[Python-checkins] CVS: python/dist/src/Lib sre_compile.py,1.37,1.38 sre_constants.py,1.28,1.29

Fredrik Lundh effbot@users.sourceforge.net
Mon, 02 Jul 2001 09:58:40 -0700


Update of /cvsroot/python/python/dist/src/Lib
In directory usw-pr-cvs1:/tmp/cvs-serv555/Lib

Modified Files:
	sre_compile.py sre_constants.py 
Log Message:


added martin's BIGCHARSET patch to SRE 2.1.1.  martin reports 2x
speedups for certain unicode character ranges.


Index: sre_compile.py
===================================================================
RCS file: /cvsroot/python/python/dist/src/Lib/sre_compile.py,v
retrieving revision 1.37
retrieving revision 1.38
diff -C2 -r1.37 -r1.38
*** sre_compile.py	2001/03/22 15:50:10	1.37
--- sre_compile.py	2001/07/02 16:58:38	1.38
***************
*** 157,160 ****
--- 157,162 ----
          elif op is CHARSET:
              code.extend(av)
+         elif op is BIGCHARSET:
+             code.extend(av)
          elif op is CATEGORY:
              if flags & SRE_FLAG_LOCALE:
***************
*** 186,190 ****
      except IndexError:
          # character set contains unicode characters
!         return charset
      # compress character map
      i = p = n = 0
--- 188,192 ----
      except IndexError:
          # character set contains unicode characters
!         return _optimize_unicode(charset, fixup)
      # compress character map
      i = p = n = 0
***************
*** 212,227 ****
      else:
          # use bitmap
!         data = []
!         m = 1; v = 0
!         for c in charmap:
!             if c:
!                 v = v + m
!             m = m << 1
!             if m > MAXCODE:
!                 data.append(v)
!                 m = 1; v = 0
          out.append((CHARSET, data))
          return out
      return charset
  
  def _simple(av):
--- 214,288 ----
      else:
          # use bitmap
!         data = _mk_bitmap(charmap)
          out.append((CHARSET, data))
          return out
      return charset
+ 
+ def _mk_bitmap(bits):
+     data = []
+     m = 1; v = 0
+     for c in bits:
+         if c:
+             v = v + m
+         m = m << 1
+         if m > MAXCODE:
+             data.append(v)
+             m = 1; v = 0
+     return data
+ 
+ # To represent a big charset, first a bitmap of all characters in the
+ # set is constructed.
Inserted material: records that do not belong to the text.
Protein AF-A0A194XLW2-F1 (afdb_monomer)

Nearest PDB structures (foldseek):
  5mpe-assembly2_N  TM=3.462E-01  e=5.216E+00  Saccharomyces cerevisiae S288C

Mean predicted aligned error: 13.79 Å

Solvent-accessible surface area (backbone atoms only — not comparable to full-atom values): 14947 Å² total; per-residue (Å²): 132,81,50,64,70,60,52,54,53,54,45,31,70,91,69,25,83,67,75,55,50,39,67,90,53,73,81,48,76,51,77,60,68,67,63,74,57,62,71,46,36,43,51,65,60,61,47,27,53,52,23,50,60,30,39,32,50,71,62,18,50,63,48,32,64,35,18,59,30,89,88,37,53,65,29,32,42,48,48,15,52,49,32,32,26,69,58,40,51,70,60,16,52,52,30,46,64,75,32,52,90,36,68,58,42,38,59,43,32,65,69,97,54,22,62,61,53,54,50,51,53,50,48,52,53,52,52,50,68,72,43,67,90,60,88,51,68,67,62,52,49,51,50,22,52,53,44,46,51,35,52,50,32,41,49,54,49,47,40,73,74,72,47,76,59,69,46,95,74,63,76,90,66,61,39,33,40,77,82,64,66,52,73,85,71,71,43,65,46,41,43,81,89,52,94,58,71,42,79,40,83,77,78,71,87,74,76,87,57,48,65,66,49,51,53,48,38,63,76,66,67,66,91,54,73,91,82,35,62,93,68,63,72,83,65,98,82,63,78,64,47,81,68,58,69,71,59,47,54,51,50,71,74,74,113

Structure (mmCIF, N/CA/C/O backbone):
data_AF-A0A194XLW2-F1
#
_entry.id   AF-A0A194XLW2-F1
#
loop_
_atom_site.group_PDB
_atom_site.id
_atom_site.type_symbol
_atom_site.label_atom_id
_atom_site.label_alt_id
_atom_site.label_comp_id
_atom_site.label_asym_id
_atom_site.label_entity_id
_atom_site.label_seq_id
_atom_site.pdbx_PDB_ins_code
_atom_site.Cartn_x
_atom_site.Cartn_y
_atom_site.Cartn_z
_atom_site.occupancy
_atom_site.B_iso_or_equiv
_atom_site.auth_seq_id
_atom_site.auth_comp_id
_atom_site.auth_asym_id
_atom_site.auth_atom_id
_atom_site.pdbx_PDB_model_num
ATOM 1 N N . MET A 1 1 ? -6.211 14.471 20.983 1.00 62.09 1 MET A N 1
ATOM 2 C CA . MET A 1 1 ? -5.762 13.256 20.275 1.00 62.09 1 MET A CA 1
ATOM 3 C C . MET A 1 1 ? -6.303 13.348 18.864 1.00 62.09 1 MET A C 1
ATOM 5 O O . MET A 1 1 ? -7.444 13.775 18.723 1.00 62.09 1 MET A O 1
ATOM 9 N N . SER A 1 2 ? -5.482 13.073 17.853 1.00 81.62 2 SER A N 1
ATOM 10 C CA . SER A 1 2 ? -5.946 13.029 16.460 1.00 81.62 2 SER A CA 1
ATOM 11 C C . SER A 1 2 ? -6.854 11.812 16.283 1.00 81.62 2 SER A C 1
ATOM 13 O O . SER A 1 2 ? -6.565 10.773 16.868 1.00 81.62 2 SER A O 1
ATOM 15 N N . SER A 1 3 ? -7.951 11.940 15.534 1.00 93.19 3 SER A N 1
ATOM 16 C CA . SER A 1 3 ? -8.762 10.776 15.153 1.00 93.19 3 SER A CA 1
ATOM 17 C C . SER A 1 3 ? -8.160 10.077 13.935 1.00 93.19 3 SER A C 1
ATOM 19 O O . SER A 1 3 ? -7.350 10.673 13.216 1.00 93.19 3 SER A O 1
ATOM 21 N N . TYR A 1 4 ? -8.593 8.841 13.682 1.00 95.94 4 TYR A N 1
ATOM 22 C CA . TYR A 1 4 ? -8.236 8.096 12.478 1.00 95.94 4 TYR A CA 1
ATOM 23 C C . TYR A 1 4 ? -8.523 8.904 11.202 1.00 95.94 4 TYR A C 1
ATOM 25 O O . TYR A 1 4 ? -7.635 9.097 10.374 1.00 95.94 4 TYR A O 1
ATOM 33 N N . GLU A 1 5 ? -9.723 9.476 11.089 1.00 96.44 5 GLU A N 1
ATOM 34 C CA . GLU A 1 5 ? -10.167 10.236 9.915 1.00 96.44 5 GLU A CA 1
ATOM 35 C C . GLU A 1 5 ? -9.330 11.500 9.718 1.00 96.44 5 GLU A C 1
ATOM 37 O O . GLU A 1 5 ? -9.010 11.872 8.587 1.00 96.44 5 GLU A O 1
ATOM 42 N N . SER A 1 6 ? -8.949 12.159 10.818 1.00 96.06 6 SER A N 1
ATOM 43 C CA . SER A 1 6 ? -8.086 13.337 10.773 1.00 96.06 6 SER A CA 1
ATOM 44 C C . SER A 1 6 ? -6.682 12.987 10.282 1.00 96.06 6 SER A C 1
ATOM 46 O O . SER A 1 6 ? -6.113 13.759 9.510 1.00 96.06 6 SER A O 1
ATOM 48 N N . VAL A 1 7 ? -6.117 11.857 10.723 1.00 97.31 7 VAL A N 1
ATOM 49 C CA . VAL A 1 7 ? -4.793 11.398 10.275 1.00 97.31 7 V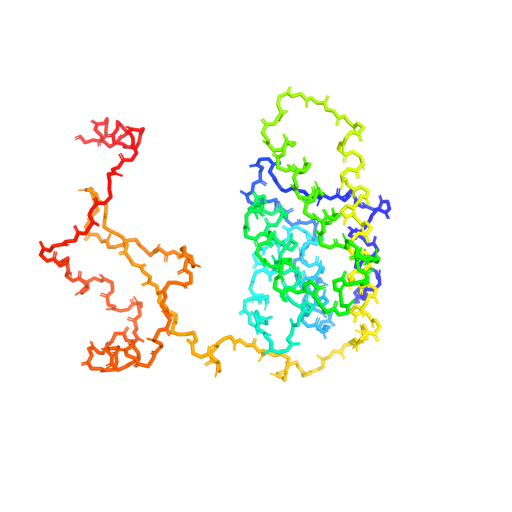AL A CA 1
ATOM 50 C C . VAL A 1 7 ? -4.853 10.981 8.810 1.00 97.31 7 VAL A C 1
ATOM 52 O O . VAL A 1 7 ? -4.066 11.489 8.012 1.00 97.31 7 VAL A O 1
ATOM 55 N N . LEU A 1 8 ? -5.827 10.152 8.426 1.00 97.38 8 LEU A N 1
ATOM 56 C CA . LEU A 1 8 ? -6.010 9.709 7.044 1.00 97.38 8 LEU A CA 1
ATOM 57 C C . LEU A 1 8 ? -6.185 10.900 6.092 1.00 97.38 8 LEU A C 1
ATOM 59 O O . LEU A 1 8 ? -5.488 10.993 5.085 1.00 97.38 8 LEU A O 1
ATOM 63 N N . SER A 1 9 ? -7.046 11.860 6.443 1.00 96.56 9 SER A N 1
ATOM 64 C CA . SER A 1 9 ? -7.260 13.065 5.630 1.00 96.56 9 SER A CA 1
ATOM 65 C C . SER A 1 9 ? -5.988 13.901 5.477 1.00 96.56 9 SER A C 1
ATOM 67 O O . SER A 1 9 ? -5.774 14.494 4.426 1.00 96.56 9 SER A O 1
ATOM 69 N N . SER A 1 10 ? -5.127 13.939 6.501 1.00 96.50 10 SER A N 1
ATOM 70 C CA . SER A 1 10 ? -3.862 14.681 6.440 1.00 96.50 10 SER A CA 1
ATOM 71 C C . SER A 1 10 ? -2.812 14.034 5.534 1.00 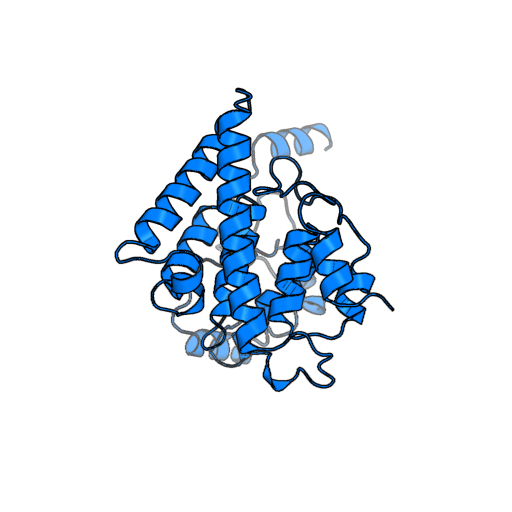96.50 10 SER A C 1
ATOM 73 O O . SER A 1 10 ? -1.932 14.739 5.046 1.00 96.50 10 SER A O 1
ATOM 75 N N . LEU A 1 11 ? -2.911 12.721 5.303 1.00 96.50 11 LEU A N 1
ATOM 76 C CA . LEU A 1 11 ? -1.986 11.935 4.481 1.00 96.50 11 LEU A CA 1
ATOM 77 C C . LEU A 1 11 ? -2.438 11.794 3.019 1.00 96.50 11 LEU A C 1
ATOM 79 O O . LEU A 1 11 ? -1.677 11.305 2.188 1.00 96.50 11 LEU A O 1
ATOM 83 N N . LEU A 1 12 ? -3.663 12.208 2.693 1.00 96.25 12 LEU A N 1
ATOM 84 C CA . LEU A 1 12 ? -4.228 12.109 1.350 1.00 96.25 12 LEU A CA 1
ATOM 85 C C . LEU A 1 12 ? -4.284 13.479 0.649 1.00 96.25 12 LEU A C 1
ATOM 87 O O . LEU A 1 12 ? -4.279 14.526 1.306 1.00 96.25 12 LEU A O 1
ATOM 91 N N . PRO A 1 13 ? -4.407 13.509 -0.692 1.00 95.25 13 PRO A N 1
ATOM 92 C CA . PRO A 1 13 ? -4.703 14.747 -1.402 1.00 95.25 13 PRO A CA 1
ATOM 93 C C . PRO A 1 13 ? -6.040 15.356 -0.945 1.00 95.25 13 PRO A C 1
ATOM 95 O O . PRO A 1 13 ? -7.004 14.612 -0.732 1.00 95.25 13 PRO A O 1
ATOM 98 N N . PRO A 1 14 ? -6.144 16.695 -0.842 1.00 94.56 14 PRO A N 1
ATOM 99 C CA . PRO A 1 14 ? -5.165 17.697 -1.281 1.00 94.56 14 PRO A CA 1
ATOM 100 C C . PRO A 1 14 ? -4.082 18.048 -0.245 1.00 94.56 14 PRO A C 1
ATOM 102 O O . PRO A 1 14 ? -3.207 18.853 -0.552 1.00 94.56 14 PRO A O 1
ATOM 105 N N . SER A 1 15 ? -4.132 17.495 0.971 1.00 94.56 15 SER A N 1
ATOM 106 C CA . SER A 1 15 ? -3.200 17.842 2.053 1.00 94.56 15 SER A CA 1
ATOM 107 C C . SER A 1 15 ? -1.767 17.398 1.772 1.00 94.56 15 SER A C 1
ATOM 109 O O . SER A 1 15 ? -0.832 18.133 2.088 1.00 94.56 15 SER A O 1
ATOM 111 N N . GLN A 1 16 ? -1.596 16.222 1.167 1.00 91.00 16 GLN A N 1
ATOM 112 C CA . GLN A 1 16 ? -0.306 15.698 0.720 1.00 91.00 16 GLN A CA 1
ATOM 113 C C . GLN A 1 16 ? -0.443 15.099 -0.685 1.00 91.00 16 GLN A C 1
ATOM 115 O O . GLN A 1 16 ? -1.472 14.488 -0.985 1.00 91.00 16 GLN A O 1
ATOM 120 N N . PRO A 1 17 ? 0.555 15.266 -1.571 1.00 90.69 17 PRO A N 1
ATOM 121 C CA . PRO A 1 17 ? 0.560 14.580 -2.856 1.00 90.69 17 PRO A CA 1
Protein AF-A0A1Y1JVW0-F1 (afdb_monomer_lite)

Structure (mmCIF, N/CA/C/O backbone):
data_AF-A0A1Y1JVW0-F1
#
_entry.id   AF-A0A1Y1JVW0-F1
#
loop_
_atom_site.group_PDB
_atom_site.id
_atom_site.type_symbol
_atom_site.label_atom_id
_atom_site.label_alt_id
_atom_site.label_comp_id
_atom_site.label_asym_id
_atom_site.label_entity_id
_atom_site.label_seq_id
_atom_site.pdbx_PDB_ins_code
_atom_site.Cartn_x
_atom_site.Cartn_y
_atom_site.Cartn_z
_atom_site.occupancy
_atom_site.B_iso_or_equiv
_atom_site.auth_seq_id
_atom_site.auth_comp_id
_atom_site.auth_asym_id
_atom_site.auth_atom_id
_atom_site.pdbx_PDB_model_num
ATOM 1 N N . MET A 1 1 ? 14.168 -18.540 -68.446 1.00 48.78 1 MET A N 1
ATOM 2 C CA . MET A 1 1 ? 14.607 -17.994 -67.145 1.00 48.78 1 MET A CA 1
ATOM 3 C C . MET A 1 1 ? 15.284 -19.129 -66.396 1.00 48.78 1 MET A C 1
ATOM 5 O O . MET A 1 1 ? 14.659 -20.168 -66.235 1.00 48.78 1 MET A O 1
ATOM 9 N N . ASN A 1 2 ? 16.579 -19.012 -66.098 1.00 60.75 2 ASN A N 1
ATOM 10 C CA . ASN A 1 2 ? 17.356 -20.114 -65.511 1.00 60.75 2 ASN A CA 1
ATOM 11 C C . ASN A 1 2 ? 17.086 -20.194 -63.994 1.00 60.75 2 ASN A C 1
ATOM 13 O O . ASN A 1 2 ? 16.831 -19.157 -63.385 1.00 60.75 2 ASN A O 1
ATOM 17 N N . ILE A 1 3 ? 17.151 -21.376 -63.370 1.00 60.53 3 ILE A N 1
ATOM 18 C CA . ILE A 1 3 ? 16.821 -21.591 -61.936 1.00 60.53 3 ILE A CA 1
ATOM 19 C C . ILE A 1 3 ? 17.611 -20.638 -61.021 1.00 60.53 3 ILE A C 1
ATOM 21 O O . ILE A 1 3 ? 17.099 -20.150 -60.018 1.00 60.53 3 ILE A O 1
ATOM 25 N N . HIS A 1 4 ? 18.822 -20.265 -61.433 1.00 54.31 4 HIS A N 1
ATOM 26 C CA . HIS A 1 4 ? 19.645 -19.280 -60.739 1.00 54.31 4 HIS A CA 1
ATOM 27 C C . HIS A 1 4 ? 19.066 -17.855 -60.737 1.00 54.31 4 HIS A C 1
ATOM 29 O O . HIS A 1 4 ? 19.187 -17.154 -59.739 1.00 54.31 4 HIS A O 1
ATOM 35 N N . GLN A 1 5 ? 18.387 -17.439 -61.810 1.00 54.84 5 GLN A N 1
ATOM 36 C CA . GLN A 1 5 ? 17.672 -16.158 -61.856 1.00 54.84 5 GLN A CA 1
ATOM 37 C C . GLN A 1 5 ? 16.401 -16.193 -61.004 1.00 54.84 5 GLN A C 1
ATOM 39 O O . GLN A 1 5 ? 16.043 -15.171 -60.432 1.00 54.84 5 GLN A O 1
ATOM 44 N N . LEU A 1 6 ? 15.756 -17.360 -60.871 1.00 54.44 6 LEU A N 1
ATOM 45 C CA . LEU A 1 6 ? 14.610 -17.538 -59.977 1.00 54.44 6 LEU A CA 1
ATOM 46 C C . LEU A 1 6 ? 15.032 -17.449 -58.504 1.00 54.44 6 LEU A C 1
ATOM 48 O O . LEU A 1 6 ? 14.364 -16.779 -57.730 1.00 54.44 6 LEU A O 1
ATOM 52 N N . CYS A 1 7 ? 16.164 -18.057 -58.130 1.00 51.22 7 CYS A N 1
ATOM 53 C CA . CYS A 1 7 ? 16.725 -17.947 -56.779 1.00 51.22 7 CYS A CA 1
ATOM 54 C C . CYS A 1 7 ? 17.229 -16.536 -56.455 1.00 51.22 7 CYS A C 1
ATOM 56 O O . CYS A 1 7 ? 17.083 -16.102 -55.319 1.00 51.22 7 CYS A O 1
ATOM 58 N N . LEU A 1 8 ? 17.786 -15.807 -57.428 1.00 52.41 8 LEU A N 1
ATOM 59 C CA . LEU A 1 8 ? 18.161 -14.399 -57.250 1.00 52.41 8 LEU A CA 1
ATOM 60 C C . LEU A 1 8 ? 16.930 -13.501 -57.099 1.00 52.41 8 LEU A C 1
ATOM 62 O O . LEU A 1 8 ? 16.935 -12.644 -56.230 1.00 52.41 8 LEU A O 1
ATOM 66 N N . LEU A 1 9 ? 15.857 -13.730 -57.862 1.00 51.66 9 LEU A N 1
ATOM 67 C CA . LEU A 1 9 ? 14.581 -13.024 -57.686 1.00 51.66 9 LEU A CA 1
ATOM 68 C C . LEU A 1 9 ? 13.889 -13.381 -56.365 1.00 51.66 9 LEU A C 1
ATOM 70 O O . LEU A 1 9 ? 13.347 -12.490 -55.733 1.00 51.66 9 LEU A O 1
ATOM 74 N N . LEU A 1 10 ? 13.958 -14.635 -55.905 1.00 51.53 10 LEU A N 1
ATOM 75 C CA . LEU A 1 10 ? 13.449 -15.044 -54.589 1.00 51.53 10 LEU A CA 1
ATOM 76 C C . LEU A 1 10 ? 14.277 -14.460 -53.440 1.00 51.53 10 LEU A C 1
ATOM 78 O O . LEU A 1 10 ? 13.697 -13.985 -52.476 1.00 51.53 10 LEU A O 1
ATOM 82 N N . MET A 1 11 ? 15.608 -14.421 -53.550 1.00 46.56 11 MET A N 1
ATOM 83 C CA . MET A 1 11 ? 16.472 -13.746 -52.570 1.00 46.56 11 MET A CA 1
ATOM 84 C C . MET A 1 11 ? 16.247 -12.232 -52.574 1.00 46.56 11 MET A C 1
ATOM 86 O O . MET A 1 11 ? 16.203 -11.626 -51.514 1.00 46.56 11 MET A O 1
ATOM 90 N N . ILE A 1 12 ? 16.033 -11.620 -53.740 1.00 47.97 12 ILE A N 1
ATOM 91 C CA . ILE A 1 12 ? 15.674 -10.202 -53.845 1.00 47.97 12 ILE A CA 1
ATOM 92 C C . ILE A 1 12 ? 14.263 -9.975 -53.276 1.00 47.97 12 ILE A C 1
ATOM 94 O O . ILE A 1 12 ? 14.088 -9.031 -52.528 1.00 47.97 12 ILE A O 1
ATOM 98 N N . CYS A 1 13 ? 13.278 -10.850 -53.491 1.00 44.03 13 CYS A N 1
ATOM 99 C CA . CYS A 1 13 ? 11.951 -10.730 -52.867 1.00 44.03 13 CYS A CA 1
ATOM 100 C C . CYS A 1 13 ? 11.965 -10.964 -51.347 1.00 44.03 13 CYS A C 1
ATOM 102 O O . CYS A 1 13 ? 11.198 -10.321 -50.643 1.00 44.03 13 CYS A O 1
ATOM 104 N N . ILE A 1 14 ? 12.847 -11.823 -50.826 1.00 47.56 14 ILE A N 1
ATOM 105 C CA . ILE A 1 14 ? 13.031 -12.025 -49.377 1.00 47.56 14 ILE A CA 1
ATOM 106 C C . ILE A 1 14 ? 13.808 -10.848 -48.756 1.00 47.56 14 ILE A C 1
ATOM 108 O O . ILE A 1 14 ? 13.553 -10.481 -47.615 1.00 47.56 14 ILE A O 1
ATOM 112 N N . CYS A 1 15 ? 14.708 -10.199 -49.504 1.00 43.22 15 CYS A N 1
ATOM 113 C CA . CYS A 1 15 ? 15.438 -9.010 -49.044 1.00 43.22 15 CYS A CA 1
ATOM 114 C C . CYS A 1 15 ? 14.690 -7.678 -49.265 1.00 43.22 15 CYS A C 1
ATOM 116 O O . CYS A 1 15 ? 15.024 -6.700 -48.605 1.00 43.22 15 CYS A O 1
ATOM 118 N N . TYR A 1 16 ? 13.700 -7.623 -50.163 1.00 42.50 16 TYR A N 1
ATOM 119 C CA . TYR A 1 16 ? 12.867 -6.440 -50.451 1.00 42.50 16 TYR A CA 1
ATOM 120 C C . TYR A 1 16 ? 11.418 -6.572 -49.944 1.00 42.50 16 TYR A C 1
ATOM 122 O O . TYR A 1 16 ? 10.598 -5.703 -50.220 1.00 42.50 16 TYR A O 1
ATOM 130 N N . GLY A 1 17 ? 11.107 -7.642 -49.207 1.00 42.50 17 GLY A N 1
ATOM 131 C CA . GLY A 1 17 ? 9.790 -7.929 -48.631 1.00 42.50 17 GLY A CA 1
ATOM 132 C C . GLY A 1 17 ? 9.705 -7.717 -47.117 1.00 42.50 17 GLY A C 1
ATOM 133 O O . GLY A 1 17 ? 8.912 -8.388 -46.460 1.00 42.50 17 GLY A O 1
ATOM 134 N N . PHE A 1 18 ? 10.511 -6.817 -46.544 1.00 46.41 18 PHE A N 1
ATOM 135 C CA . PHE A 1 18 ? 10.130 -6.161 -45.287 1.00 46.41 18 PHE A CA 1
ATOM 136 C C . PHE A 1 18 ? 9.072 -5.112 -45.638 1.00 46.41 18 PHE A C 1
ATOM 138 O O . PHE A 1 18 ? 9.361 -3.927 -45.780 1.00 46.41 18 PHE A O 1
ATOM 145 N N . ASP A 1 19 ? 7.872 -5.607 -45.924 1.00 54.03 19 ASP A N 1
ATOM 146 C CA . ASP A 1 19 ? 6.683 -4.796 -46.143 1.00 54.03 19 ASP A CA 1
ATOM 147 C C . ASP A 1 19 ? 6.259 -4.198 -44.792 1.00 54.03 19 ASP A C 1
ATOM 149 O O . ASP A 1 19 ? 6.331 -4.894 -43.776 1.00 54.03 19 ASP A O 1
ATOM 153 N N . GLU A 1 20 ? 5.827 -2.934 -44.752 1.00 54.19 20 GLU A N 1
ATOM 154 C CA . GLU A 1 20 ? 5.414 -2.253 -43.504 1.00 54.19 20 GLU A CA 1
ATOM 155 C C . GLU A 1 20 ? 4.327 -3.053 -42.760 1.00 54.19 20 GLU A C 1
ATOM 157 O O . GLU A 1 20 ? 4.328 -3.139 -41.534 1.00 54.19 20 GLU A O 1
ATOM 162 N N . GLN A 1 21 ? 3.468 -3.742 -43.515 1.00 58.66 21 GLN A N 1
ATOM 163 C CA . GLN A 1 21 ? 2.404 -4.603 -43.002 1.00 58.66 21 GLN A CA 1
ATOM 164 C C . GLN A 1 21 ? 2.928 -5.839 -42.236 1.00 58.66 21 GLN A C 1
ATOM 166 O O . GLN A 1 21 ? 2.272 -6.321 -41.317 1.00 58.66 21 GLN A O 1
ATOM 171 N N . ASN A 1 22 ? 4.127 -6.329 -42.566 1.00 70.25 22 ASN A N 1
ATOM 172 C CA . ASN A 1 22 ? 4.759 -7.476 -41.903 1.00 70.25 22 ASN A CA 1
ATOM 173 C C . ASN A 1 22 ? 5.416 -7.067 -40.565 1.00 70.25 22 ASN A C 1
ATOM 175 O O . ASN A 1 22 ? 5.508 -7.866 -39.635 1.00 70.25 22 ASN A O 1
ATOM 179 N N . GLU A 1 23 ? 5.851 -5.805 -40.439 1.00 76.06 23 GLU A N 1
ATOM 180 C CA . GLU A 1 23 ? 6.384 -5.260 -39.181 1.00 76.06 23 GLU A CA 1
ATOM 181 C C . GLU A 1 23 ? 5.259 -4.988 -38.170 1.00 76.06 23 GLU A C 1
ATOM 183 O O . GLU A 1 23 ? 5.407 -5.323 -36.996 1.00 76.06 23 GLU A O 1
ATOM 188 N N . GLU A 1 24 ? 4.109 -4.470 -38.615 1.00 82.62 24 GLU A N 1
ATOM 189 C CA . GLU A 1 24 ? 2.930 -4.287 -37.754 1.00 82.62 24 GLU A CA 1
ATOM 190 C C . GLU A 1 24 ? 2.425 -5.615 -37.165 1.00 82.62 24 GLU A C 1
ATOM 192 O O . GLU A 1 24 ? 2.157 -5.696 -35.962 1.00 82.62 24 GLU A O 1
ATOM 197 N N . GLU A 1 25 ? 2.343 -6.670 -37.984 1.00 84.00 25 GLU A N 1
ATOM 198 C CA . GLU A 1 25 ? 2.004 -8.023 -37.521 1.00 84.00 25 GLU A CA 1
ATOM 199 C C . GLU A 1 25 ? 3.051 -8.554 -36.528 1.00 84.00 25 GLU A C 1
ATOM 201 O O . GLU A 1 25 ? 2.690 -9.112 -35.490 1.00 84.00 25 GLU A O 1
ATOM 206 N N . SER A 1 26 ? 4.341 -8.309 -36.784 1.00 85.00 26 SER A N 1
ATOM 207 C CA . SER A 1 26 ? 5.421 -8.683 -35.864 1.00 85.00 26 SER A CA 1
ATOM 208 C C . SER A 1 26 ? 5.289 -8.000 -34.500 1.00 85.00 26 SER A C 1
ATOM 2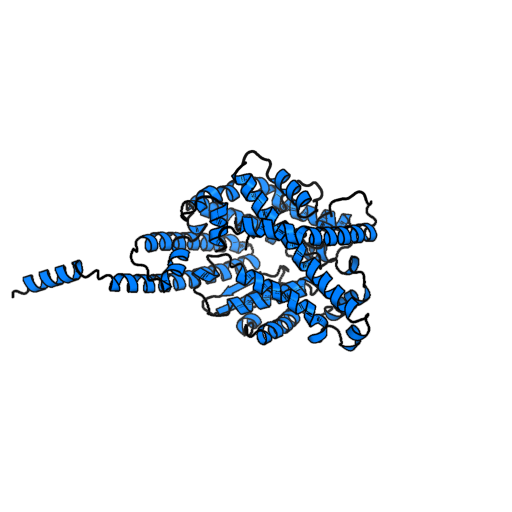10 O O . SER A 1 26 ? 5.520 -8.650 -33.485 1.00 85.00 26 SER A O 1
ATOM 212 N N . VAL A 1 27 ? 4.901 -6.720 -34.445 1.00 88.50 27 VAL A N 1
ATOM 213 C CA . VAL A 1 27 ? 4.690 -6.004 -33.174 1.00 88.50 27 VAL A CA 1
ATOM 214 C C . VAL A 1 27 ? 3.587 -6.673 -32.361 1.00 88.50 27 VAL A C 1
ATOM 216 O O . VAL A 1 27 ? 3.753 -6.882 -31.163 1.00 88.50 27 VAL A O 1
ATOM 219 N N . VAL A 1 28 ? 2.458 -7.013 -32.988 1.00 88.25 28 VAL A N 1
ATOM 220 C CA . VAL A 1 28 ? 1.336 -7.660 -32.289 1.00 88.25 28 VAL A CA 1
ATOM 221 C C . VAL A 1 28 ? 1.770 -9.001 -31.699 1.00 88.25 28 VAL A C 1
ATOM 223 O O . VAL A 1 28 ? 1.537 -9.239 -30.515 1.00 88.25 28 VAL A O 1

Then, this bitmap is sliced into chunks of 256
+ # characters, duplicate chunks are eliminitated, and each chunk is
+ # given a number. In the compiled expression, the charset is
+ # represented by a 16-bit word sequence, consisting of one word for
+ # the number of different chunks, a sequence of 256 bytes (128 words)
+ # of chunk numbers indexed by their original chunk position, and a
+ # sequence of chunks (16 words each).
+ 
+ # Compression is normally good: in a typical charset, large ranges of
+ # Unicode will be either completely excluded (e.g. if only cyrillic
+ # letters are to be matched), or completely included (e.g. if large
+ # subranges of Kanji match). These ranges will be represented by
+ # chunks of all one-bits or all zero-bits.
+ 
+ # Matching can be also done efficiently: the more significant byte of
+ # the Unicode character is an index into the chunk number, and the
+ # less significant byte is a bit index in the chunk (just like the
+ # CHARSET matching).
+ 
+ def _optimize_unicode(charset, fixup):
+     charmap = [0]*65536
+     negate = 0
+     for op, av in charset:
+         if op is NEGATE:
+             negate = 1
+         elif op is LITERAL:
+             charmap[fixup(av)] = 1
+         elif op is RANGE:
+             for i in range(fixup(av[0]), fixup(av[1])+1):
+                 charmap[i] = 1
+         elif op is CATEGORY:
+             # XXX: could expand category
+             return charset # cannot compress
+     if negate:
+         for i in range(65536):
+             charmap[i] = not charmap[i]
+     comps = {}
+     mapping = [0]*256
+     block = 0
+     data = []
+     for i in range(256):
+         chunk = tuple(charmap[i*256:(i+1)*256])
+         new = comps.setdefault(chunk, block)
+         mapping[i] = new
+         if new == block:
+             block += 1
+             data += _mk_bitmap(chunk)
+     header = [block]
+     assert MAXCODE == 65535
+     for i in range(128):
+         header.append(mapping[2*i]+256*mapping[2*i+1])
+     data[0:0] = header
+     return [(BIGCHARSET, data)]    
  
  def _simple(av):

Index: sre_constants.py
===================================================================
RCS file: /cvsroot/python/python/dist/src/Lib/sre_constants.py,v
retrieving revision 1.28
retrieving revision 1.29
diff -C2 -r1.28 -r1.29
*** sre_constants.py	2001/03/22 15:50:10	1.28
--- sre_constants.py	2001/07/02 16:58:38	1.29
***************
*** 12,16 ****
  # update when constants are added or removed
  
! MAGIC = 20010320
  
  # max code word in this release
--- 12,16 ----
  # update when constants are added or removed
  
! MAGIC = 20010701
  
  # max code word in this release
***************
*** 34,37 ****
--- 34,38 ----
  ASSERT_NOT = "assert_not"
  AT = "at"
+ BIGCHARSET = "bigcharset"
  BRANCH = "branch"
  CALL = "call"
***************
*** 104,108 ****
      CALL,
      CATEGORY,
!     CHARSET,
      GROUPREF, GROUPREF_IGNORE,
      IN, IN_IGNORE,
--- 105,109 ----
      CALL,
      CATEGORY,
!     CHARSET, BIGCHARSET,
      GROUPREF, GROUPREF_IGNORE,
      IN, IN_IGNORE,